Execute Local Methods
NOTE: Object (including its state/data) is retrieved from the server and the method invoked in the local process
$ emerge call --local /inventory/widget total_cost
30.0
Execute A Method on All Objects in a Directory
NOTE: Execution occurs on the server
$ emerge call /inventory total_cost
[30.0, 434.10034997376107, 137.4442513978148, 907.5910237092307, 129.6896355950612, 705.798940493996, 589.6721640143035, 1408.5984146794274, 1722.7589088095774]
Getting Help on an Object
$ emerge help /inventory/widget1
Help on InventoryItem in module __main__ object:
class InventoryItem(emerge.core.objects.EmergeFile)

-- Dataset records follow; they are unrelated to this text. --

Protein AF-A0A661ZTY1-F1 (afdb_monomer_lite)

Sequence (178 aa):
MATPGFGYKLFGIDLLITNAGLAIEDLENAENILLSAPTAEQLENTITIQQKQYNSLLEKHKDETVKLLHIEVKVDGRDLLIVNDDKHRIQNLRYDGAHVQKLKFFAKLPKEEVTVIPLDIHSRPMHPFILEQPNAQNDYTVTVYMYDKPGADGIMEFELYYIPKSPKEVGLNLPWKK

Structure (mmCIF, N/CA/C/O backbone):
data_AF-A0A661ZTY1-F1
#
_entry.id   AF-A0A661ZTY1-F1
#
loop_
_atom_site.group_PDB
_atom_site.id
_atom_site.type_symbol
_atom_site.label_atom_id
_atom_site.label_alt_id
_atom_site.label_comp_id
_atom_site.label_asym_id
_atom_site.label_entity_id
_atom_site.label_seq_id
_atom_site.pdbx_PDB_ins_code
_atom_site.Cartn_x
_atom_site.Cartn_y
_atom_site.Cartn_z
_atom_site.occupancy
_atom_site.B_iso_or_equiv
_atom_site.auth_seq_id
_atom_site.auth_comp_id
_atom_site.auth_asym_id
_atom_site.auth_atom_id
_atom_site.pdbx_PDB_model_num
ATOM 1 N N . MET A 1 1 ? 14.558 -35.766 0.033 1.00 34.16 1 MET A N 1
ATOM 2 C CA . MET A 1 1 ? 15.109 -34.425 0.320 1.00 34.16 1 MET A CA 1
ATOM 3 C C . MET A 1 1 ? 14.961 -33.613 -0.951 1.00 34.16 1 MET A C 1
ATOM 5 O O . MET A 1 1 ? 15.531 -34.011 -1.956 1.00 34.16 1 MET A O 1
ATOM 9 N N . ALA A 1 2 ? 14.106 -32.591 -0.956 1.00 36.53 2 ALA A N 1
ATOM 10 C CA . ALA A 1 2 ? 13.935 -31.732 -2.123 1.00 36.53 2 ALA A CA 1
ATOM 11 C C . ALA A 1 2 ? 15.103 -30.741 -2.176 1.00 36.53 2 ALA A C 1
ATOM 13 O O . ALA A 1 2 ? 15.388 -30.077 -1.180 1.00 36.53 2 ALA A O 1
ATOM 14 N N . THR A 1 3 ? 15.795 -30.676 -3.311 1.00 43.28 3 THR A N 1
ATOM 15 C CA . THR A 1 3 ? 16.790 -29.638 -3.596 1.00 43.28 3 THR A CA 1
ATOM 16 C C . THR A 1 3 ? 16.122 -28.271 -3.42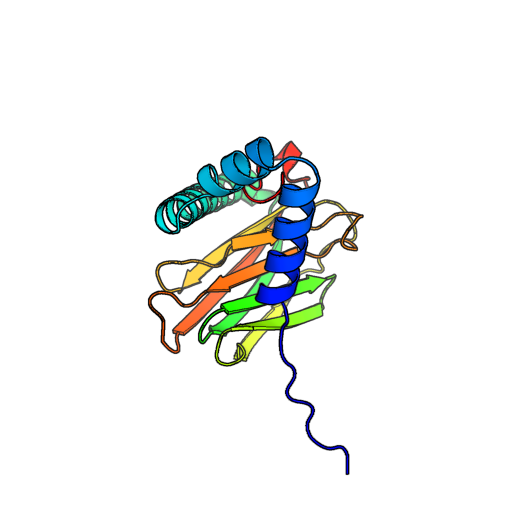2 1.00 43.28 3 THR A C 1
ATOM 18 O O . THR A 1 3 ? 15.042 -28.082 -3.988 1.00 43.28 3 THR A O 1
ATOM 21 N N . PRO A 1 4 ? 16.698 -27.321 -2.662 1.00 48.84 4 PRO A N 1
ATOM 22 C CA . PRO A 1 4 ? 16.147 -25.977 -2.575 1.00 48.84 4 PRO A CA 1
ATOM 23 C C . PRO A 1 4 ? 16.151 -25.369 -3.979 1.00 48.84 4 PRO A C 1
ATOM 25 O O . PRO A 1 4 ? 17.208 -25.085 -4.539 1.00 48.84 4 PRO A O 1
ATOM 28 N N . GLY A 1 5 ? 14.974 -25.227 -4.585 1.00 52.44 5 GLY A N 1
ATOM 29 C CA . GLY A 1 5 ? 14.835 -24.440 -5.798 1.00 52.44 5 GLY A CA 1
ATOM 30 C C . GLY A 1 5 ? 15.152 -22.996 -5.439 1.00 52.44 5 GLY A C 1
ATOM 31 O O . GLY A 1 5 ? 14.472 -22.414 -4.595 1.00 52.44 5 GLY A O 1
ATOM 32 N N . PHE A 1 6 ? 16.192 -22.424 -6.039 1.00 61.16 6 PHE A N 1
ATOM 33 C CA . PHE A 1 6 ? 16.431 -20.988 -5.970 1.00 61.16 6 PHE A CA 1
ATOM 34 C C . PHE A 1 6 ? 15.191 -20.306 -6.559 1.00 61.16 6 PHE A C 1
ATOM 36 O O . PHE A 1 6 ? 14.926 -20.417 -7.753 1.00 61.16 6 PHE A O 1
ATOM 43 N N . GLY A 1 7 ? 14.362 -19.700 -5.706 1.00 61.41 7 GLY A N 1
ATOM 44 C CA . GLY A 1 7 ? 13.074 -19.107 -6.071 1.00 61.41 7 GLY A CA 1
ATOM 45 C C . GLY A 1 7 ? 13.228 -17.808 -6.861 1.00 61.41 7 GLY A C 1
ATOM 46 O O . GLY A 1 7 ? 12.751 -16.765 -6.414 1.00 61.41 7 GLY A O 1
ATOM 47 N N . TYR A 1 8 ? 13.923 -17.858 -8.001 1.00 68.00 8 TYR A N 1
ATOM 48 C CA . TYR A 1 8 ? 14.189 -16.707 -8.855 1.00 68.00 8 TYR A CA 1
ATOM 49 C C . TYR A 1 8 ? 12.885 -16.009 -9.242 1.00 68.00 8 TYR A C 1
ATOM 51 O O . TYR A 1 8 ? 11.935 -16.632 -9.718 1.00 68.00 8 TYR A O 1
ATOM 59 N N . LYS A 1 9 ? 12.855 -14.690 -9.052 1.00 72.31 9 LYS A N 1
ATOM 60 C CA . LYS A 1 9 ? 11.785 -13.830 -9.552 1.00 72.31 9 LYS A CA 1
ATOM 61 C C . LYS A 1 9 ? 12.169 -13.352 -10.949 1.00 72.31 9 LYS A C 1
ATOM 63 O O . LYS A 1 9 ? 13.202 -12.708 -11.111 1.00 72.31 9 LYS A O 1
ATOM 68 N N . LEU A 1 10 ? 11.346 -13.660 -11.948 1.00 82.44 10 LEU A N 1
ATOM 69 C CA . LEU A 1 10 ? 11.630 -13.380 -13.360 1.00 82.44 10 LEU A CA 1
ATOM 70 C C . LEU A 1 10 ? 11.143 -12.001 -13.830 1.00 82.44 10 LEU A C 1
ATOM 72 O O . LEU A 1 10 ? 11.102 -11.759 -15.027 1.00 82.44 10 LEU A O 1
ATOM 76 N N . PHE A 1 11 ? 10.869 -11.063 -12.915 1.00 79.56 11 PHE A N 1
ATOM 77 C CA . PHE A 1 11 ? 10.299 -9.748 -13.246 1.00 79.56 11 PHE A CA 1
ATOM 78 C C . PHE A 1 11 ? 11.038 -9.010 -14.371 1.00 79.56 11 PHE A C 1
ATOM 80 O O . PHE A 1 11 ? 10.408 -8.397 -15.224 1.00 79.56 11 PHE A O 1
ATOM 87 N N . GLY A 1 12 ? 12.375 -9.073 -14.389 1.00 83.31 12 GLY A N 1
ATOM 88 C CA . GLY A 1 12 ? 13.171 -8.446 -15.447 1.00 83.31 12 GLY A CA 1
ATOM 89 C C . GLY A 1 12 ? 13.006 -9.120 -16.812 1.00 83.31 12 GLY A C 1
ATOM 90 O O . GLY A 1 12 ? 12.999 -8.436 -17.829 1.00 83.31 12 GLY A O 1
ATOM 91 N N . ILE A 1 13 ? 12.836 -10.444 -16.833 1.00 87.62 13 ILE A N 1
ATOM 92 C CA . ILE A 1 13 ? 12.577 -11.211 -18.056 1.00 87.62 13 ILE A CA 1
ATOM 93 C C . ILE A 1 13 ? 11.151 -10.961 -18.541 1.00 87.62 13 ILE A C 1
ATOM 95 O O . ILE A 1 13 ? 10.961 -10.686 -19.720 1.00 87.62 13 ILE A O 1
ATOM 99 N N . ASP A 1 14 ? 10.169 -10.975 -17.641 1.00 88.81 14 ASP A N 1
ATOM 100 C CA . ASP A 1 14 ? 8.769 -10.704 -17.980 1.00 88.81 14 ASP A CA 1
ATOM 101 C C . ASP A 1 14 ? 8.612 -9.291 -18.566 1.00 88.81 14 ASP A C 1
ATOM 103 O O . ASP A 1 14 ? 7.952 -9.102 -19.590 1.00 88.81 14 ASP A O 1
ATOM 107 N N . LEU A 1 15 ? 9.288 -8.301 -17.970 1.00 88.62 15 LEU A N 1
ATOM 108 C CA . LEU A 1 15 ? 9.317 -6.930 -18.478 1.00 88.62 15 LEU A CA 1
ATOM 109 C C . LEU A 1 15 ? 10.018 -6.837 -19.838 1.00 88.62 15 LEU A C 1
ATOM 111 O O . LEU A 1 15 ? 9.525 -6.154 -20.731 1.00 88.62 15 LEU A O 1
ATOM 115 N N . LEU A 1 16 ? 11.143 -7.536 -20.017 1.00 92.12 16 LEU A N 1
ATOM 116 C CA . LEU A 1 16 ? 11.847 -7.584 -21.299 1.00 92.12 16 LEU A CA 1
ATOM 117 C C . LEU A 1 16 ? 10.964 -8.180 -22.400 1.00 92.12 16 LEU A C 1
ATOM 119 O O . LEU A 1 16 ? 10.874 -7.596 -23.475 1.00 92.12 16 LEU A O 1
ATOM 123 N N . ILE A 1 17 ? 10.306 -9.311 -22.134 1.00 94.31 17 ILE A N 1
ATOM 124 C CA . ILE A 1 17 ? 9.404 -9.970 -23.088 1.00 94.31 17 ILE A CA 1
ATOM 125 C C . ILE A 1 17 ? 8.233 -9.047 -23.431 1.00 94.31 17 ILE A C 1
ATOM 127 O O . ILE A 1 17 ? 7.913 -8.889 -24.606 1.00 94.31 17 ILE A O 1
ATOM 131 N N . THR A 1 18 ? 7.637 -8.397 -22.428 1.00 92.12 18 THR A N 1
ATOM 132 C CA . THR A 1 18 ? 6.540 -7.436 -22.626 1.00 92.12 18 THR A CA 1
ATOM 133 C C . THR A 1 18 ? 6.980 -6.281 -23.526 1.00 92.12 18 THR A C 1
ATOM 135 O O . THR A 1 18 ? 6.332 -5.997 -24.530 1.00 92.12 18 THR A O 1
ATOM 138 N N . ASN A 1 19 ? 8.118 -5.655 -23.218 1.00 92.19 19 ASN A N 1
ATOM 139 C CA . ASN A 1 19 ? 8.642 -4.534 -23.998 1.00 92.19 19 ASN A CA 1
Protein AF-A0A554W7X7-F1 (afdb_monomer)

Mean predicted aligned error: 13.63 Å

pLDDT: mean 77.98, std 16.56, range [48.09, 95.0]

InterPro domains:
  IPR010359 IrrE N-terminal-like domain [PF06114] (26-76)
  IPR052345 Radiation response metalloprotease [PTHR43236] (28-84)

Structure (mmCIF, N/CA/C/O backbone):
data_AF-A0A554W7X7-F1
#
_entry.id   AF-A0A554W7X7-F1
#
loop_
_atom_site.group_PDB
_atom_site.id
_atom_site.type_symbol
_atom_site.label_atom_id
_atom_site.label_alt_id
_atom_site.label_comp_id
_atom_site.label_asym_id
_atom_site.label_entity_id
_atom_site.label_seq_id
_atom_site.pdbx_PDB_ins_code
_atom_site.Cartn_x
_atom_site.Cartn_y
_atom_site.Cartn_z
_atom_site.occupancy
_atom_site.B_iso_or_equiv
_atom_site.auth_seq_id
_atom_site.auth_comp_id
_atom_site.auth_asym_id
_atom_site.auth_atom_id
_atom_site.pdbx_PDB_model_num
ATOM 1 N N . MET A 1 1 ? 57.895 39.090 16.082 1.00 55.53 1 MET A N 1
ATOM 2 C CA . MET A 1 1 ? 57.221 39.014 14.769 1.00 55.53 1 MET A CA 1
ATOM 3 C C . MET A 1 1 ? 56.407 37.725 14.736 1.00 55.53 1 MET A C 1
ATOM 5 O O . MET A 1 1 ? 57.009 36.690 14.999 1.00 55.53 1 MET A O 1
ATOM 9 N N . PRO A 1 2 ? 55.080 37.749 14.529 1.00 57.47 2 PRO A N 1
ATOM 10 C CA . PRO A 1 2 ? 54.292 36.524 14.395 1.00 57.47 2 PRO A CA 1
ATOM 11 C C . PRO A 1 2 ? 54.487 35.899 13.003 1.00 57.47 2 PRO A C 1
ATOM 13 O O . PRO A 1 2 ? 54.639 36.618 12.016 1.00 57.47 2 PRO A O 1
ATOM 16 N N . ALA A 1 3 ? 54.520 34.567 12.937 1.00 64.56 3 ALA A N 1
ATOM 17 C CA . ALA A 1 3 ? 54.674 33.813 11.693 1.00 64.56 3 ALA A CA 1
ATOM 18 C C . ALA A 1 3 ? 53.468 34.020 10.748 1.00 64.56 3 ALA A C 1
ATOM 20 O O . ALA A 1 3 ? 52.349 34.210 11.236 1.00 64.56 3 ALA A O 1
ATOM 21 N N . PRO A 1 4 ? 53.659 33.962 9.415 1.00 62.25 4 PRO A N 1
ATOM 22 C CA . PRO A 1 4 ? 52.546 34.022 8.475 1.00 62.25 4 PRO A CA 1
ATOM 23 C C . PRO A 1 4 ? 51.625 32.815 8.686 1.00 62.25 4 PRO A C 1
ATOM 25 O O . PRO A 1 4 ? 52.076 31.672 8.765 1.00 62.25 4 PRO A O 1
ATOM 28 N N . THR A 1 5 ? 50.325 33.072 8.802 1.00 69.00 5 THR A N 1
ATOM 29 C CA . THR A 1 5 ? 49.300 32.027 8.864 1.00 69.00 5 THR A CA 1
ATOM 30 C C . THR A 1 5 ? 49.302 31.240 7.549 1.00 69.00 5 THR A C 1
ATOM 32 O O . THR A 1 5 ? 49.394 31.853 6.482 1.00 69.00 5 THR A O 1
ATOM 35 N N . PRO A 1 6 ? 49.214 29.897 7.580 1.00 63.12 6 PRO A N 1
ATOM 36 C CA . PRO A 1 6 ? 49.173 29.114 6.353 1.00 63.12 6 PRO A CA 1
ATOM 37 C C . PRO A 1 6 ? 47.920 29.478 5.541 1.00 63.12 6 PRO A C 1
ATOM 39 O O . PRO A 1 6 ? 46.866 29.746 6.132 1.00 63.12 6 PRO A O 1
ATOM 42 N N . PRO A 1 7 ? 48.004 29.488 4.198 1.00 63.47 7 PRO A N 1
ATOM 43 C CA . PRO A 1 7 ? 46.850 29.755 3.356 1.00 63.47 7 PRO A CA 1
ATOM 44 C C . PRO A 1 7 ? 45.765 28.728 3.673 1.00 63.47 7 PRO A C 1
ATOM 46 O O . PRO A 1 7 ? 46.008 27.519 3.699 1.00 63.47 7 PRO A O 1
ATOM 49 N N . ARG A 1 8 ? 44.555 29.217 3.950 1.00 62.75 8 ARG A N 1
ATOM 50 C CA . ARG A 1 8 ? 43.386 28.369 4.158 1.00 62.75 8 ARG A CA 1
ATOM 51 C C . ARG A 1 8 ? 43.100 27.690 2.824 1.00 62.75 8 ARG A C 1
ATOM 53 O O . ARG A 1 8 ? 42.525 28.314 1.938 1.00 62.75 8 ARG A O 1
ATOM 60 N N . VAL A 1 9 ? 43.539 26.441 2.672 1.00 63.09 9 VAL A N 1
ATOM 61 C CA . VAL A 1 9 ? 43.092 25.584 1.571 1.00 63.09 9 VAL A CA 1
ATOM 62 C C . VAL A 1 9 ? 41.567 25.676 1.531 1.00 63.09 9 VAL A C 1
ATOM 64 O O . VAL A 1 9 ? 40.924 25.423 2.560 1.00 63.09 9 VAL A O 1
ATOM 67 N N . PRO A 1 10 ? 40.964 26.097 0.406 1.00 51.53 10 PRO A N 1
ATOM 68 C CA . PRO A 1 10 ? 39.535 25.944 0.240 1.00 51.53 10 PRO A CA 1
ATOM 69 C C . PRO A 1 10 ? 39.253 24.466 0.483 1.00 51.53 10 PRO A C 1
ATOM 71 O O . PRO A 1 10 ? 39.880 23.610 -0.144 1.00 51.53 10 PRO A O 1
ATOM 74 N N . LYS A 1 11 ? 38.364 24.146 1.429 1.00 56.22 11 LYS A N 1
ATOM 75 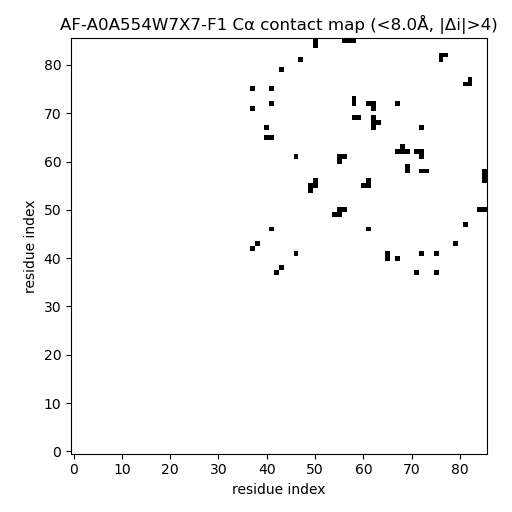C CA . LYS A 1 11 ? 37.765 22.818 1.415 1.00 56.22 11 LYS A CA 1
ATOM 76 C C . LYS A 1 11 ? 37.069 22.761 0.069 1.00 56.22 11 LYS A C 1
ATOM 78 O O . LYS A 1 11 ? 36.092 23.484 -0.123 1.00 56.22 11 LYS A O 1
ATOM 83 N N . VAL A 1 12 ? 37.636 22.001 -0.862 1.00 55.50 12 VAL A N 1
ATOM 84 C CA . VAL A 1 12 ? 36.919 21.559 -2.045 1.00 55.50 12 VAL A CA 1
ATOM 85 C C . VAL A 1 12 ? 35.747 20.790 -1.461 1.00 55.50 12 VAL A C 1
ATOM 87 O O . VAL A 1 12 ? 35.875 19.656 -1.008 1.00 55.50 12 VAL A O 1
ATOM 90 N N . VAL A 1 13 ? 34.630 21.492 -1.279 1.00 53.94 13 VAL A N 1
ATOM 91 C CA . VAL A 1 13 ? 33.347 20.838 -1.167 1.00 53.94 13 VAL A CA 1
ATOM 92 C C . VAL A 1 13 ? 33.156 20.349 -2.582 1.00 53.94 13 VAL A C 1
ATOM 94 O O . VAL A 1 13 ? 32.720 21.091 -3.457 1.00 53.94 13 VAL A O 1
ATOM 97 N N . ASP A 1 14 ? 33.642 19.141 -2.843 1.00 49.28 14 ASP A N 1
ATOM 98 C CA . ASP A 1 14 ? 33.147 18.366 -3.956 1.00 49.28 14 ASP A CA 1
ATOM 99 C C . ASP A 1 14 ? 31.658 18.242 -3.656 1.00 49.28 14 ASP A C 1
ATOM 101 O O . ASP A 1 14 ? 31.201 17.388 -2.894 1.00 49.28 14 ASP A O 1
ATOM 105 N N . SER A 1 15 ? 30.895 19.222 -4.144 1.00 50.69 15 SER A N 1
ATOM 106 C CA . SER A 1 15 ? 29.491 19.053 -4.409 1.00 50.69 15 SER A CA 1
ATOM 107 C C . SER A 1 15 ? 29.457 17.742 -5.164 1.00 50.69 15 SER A C 1
ATOM 109 O O . SER A 1 15 ? 29.989 17.668 -6.272 1.00 50.69 15 SER A O 1
ATOM 111 N N . TYR A 1 16 ? 28.931 16.692 -4.534 1.00 50.81 16 TYR A N 1
ATOM 112 C CA . TYR A 1 16 ? 28.525 15.487 -5.231 1.00 50.81 16 TYR A CA 1
ATOM 113 C C . TYR A 1 16 ? 27.424 15.930 -6.195 1.00 50.81 16 TYR A C 1
ATOM 115 O O . TYR A 1 16 ? 26.235 15.768 -5.938 1.00 50.81 16 TYR A O 1
ATOM 123 N N . ASN A 1 17 ? 27.829 16.576 -7.286 1.00 54.31 17 ASN A N 1
ATOM 124 C CA . ASN A 1 17 ? 27.081 16.618 -8.506 1.00 54.31 17 ASN A CA 1
ATOM 125 C C . ASN A 1 17 ? 27.092 15.158 -8.920 1.00 54.31 17 ASN A C 1
ATOM 127 O O . ASN A 1 17 ? 28.090 14.670 -9.454 1.00 54.31 17 ASN A O 1
ATOM 131 N N . ALA A 1 18 ? 26.057 14.425 -8.506 1.00 53.56 18 ALA A N 1
ATOM 132 C CA . ALA A 1 18 ? 25.811 13.108 -9.045 1.00 53.56 18 ALA A CA 1
ATOM 133 C C . ALA A 1 18 ? 25.949 13.273 -10.565 1.00 53.56 18 ALA A C 1
ATOM 135 O O . ALA A 1 18 ? 25.233 14.107 -11.125 1.00 53.56 18 ALA A O 1
ATOM 136 N N . PRO A 1 19 ? 26.921 12.611 -11.220 1.00 48.09 19 PRO A N 1
ATOM 137 C CA . PRO A 1 19 ? 27.019 12.694 -12.667 1.00 48.09 19 PRO A CA 1
ATOM 138 C C . PRO A 1 19 ? 25.666 12.239 -13.179 1.00 48.09 19 PRO A C 1
ATOM 140 O O . PRO A 1 19 ? 25.219 11.196 -12.707 1.00 48.09 19 PRO A O 1
ATOM 143 N N . ASP A 1 20 ? 25.018 13.046 -14.025 1.00 54.22 20 ASP A N 1
ATOM 144 C CA . ASP A 1 20 ? 23.707 12.815 -14.641 1.00 54.22 20 ASP A CA 1
ATOM 145 C C . ASP A 1 20 ? 23.412 11.313 -14.768 1.00 54.22 20 ASP A C 1
ATOM 147 O O . ASP A 1 20 ? 23.804 10.646 -15.729 1.00 54.22 20 ASP A O 1
ATOM 151 N N . SER A 1 21 ? 22.830 10.735 -13.714 1.00 53.81 21 SER A N 1
ATOM 152 C CA . SER A 1 21 ? 22.860 9.290 -13.526 1.00 53.81 21 SER A CA 1
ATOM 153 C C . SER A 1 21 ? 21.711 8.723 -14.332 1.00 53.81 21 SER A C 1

| InventoryItem(id: str, data: str = '', name: str = '', path: str = '/', perms: str = 'rwxrwxrwx', type: str = 'file', unit_price: float = 0.0, quantity_on_hand: int = 0) -> None
|
| Class for keeping track of an item in inventory.
|
| Method resolution order:
| InventoryItem
| emerge.core.objects.EmergeFile
| emerge.core.objects.EmergeObject
| emerge.data.EmergeData
| persistent.Persistent
| builtins.object
|
| Methods defined here:
|
| __eq__(self, other)
|
| __init__(self, id: str, data: str = '', name: str = '', path: str = '/', perms: str = 'rwxrwxrwx', type: str = 'file', unit_price: float = 0.0, quantity_on_hand: int = 0) -> None
:
Getting Methods of an Object
$ emerge methods /inventory/widget7
run ()
total_cost () -> float
Showing the Source Code of an Object
$ emerge code /inventory/widget1
@dataclass
class InventoryItem(EmergeFile):
"""Class for keeping track of an item in inventory."""
unit_price: float = 0.0
quantity_on_hand: int = 0
def run(self):
return "total cost:{}".format(self.total_cost())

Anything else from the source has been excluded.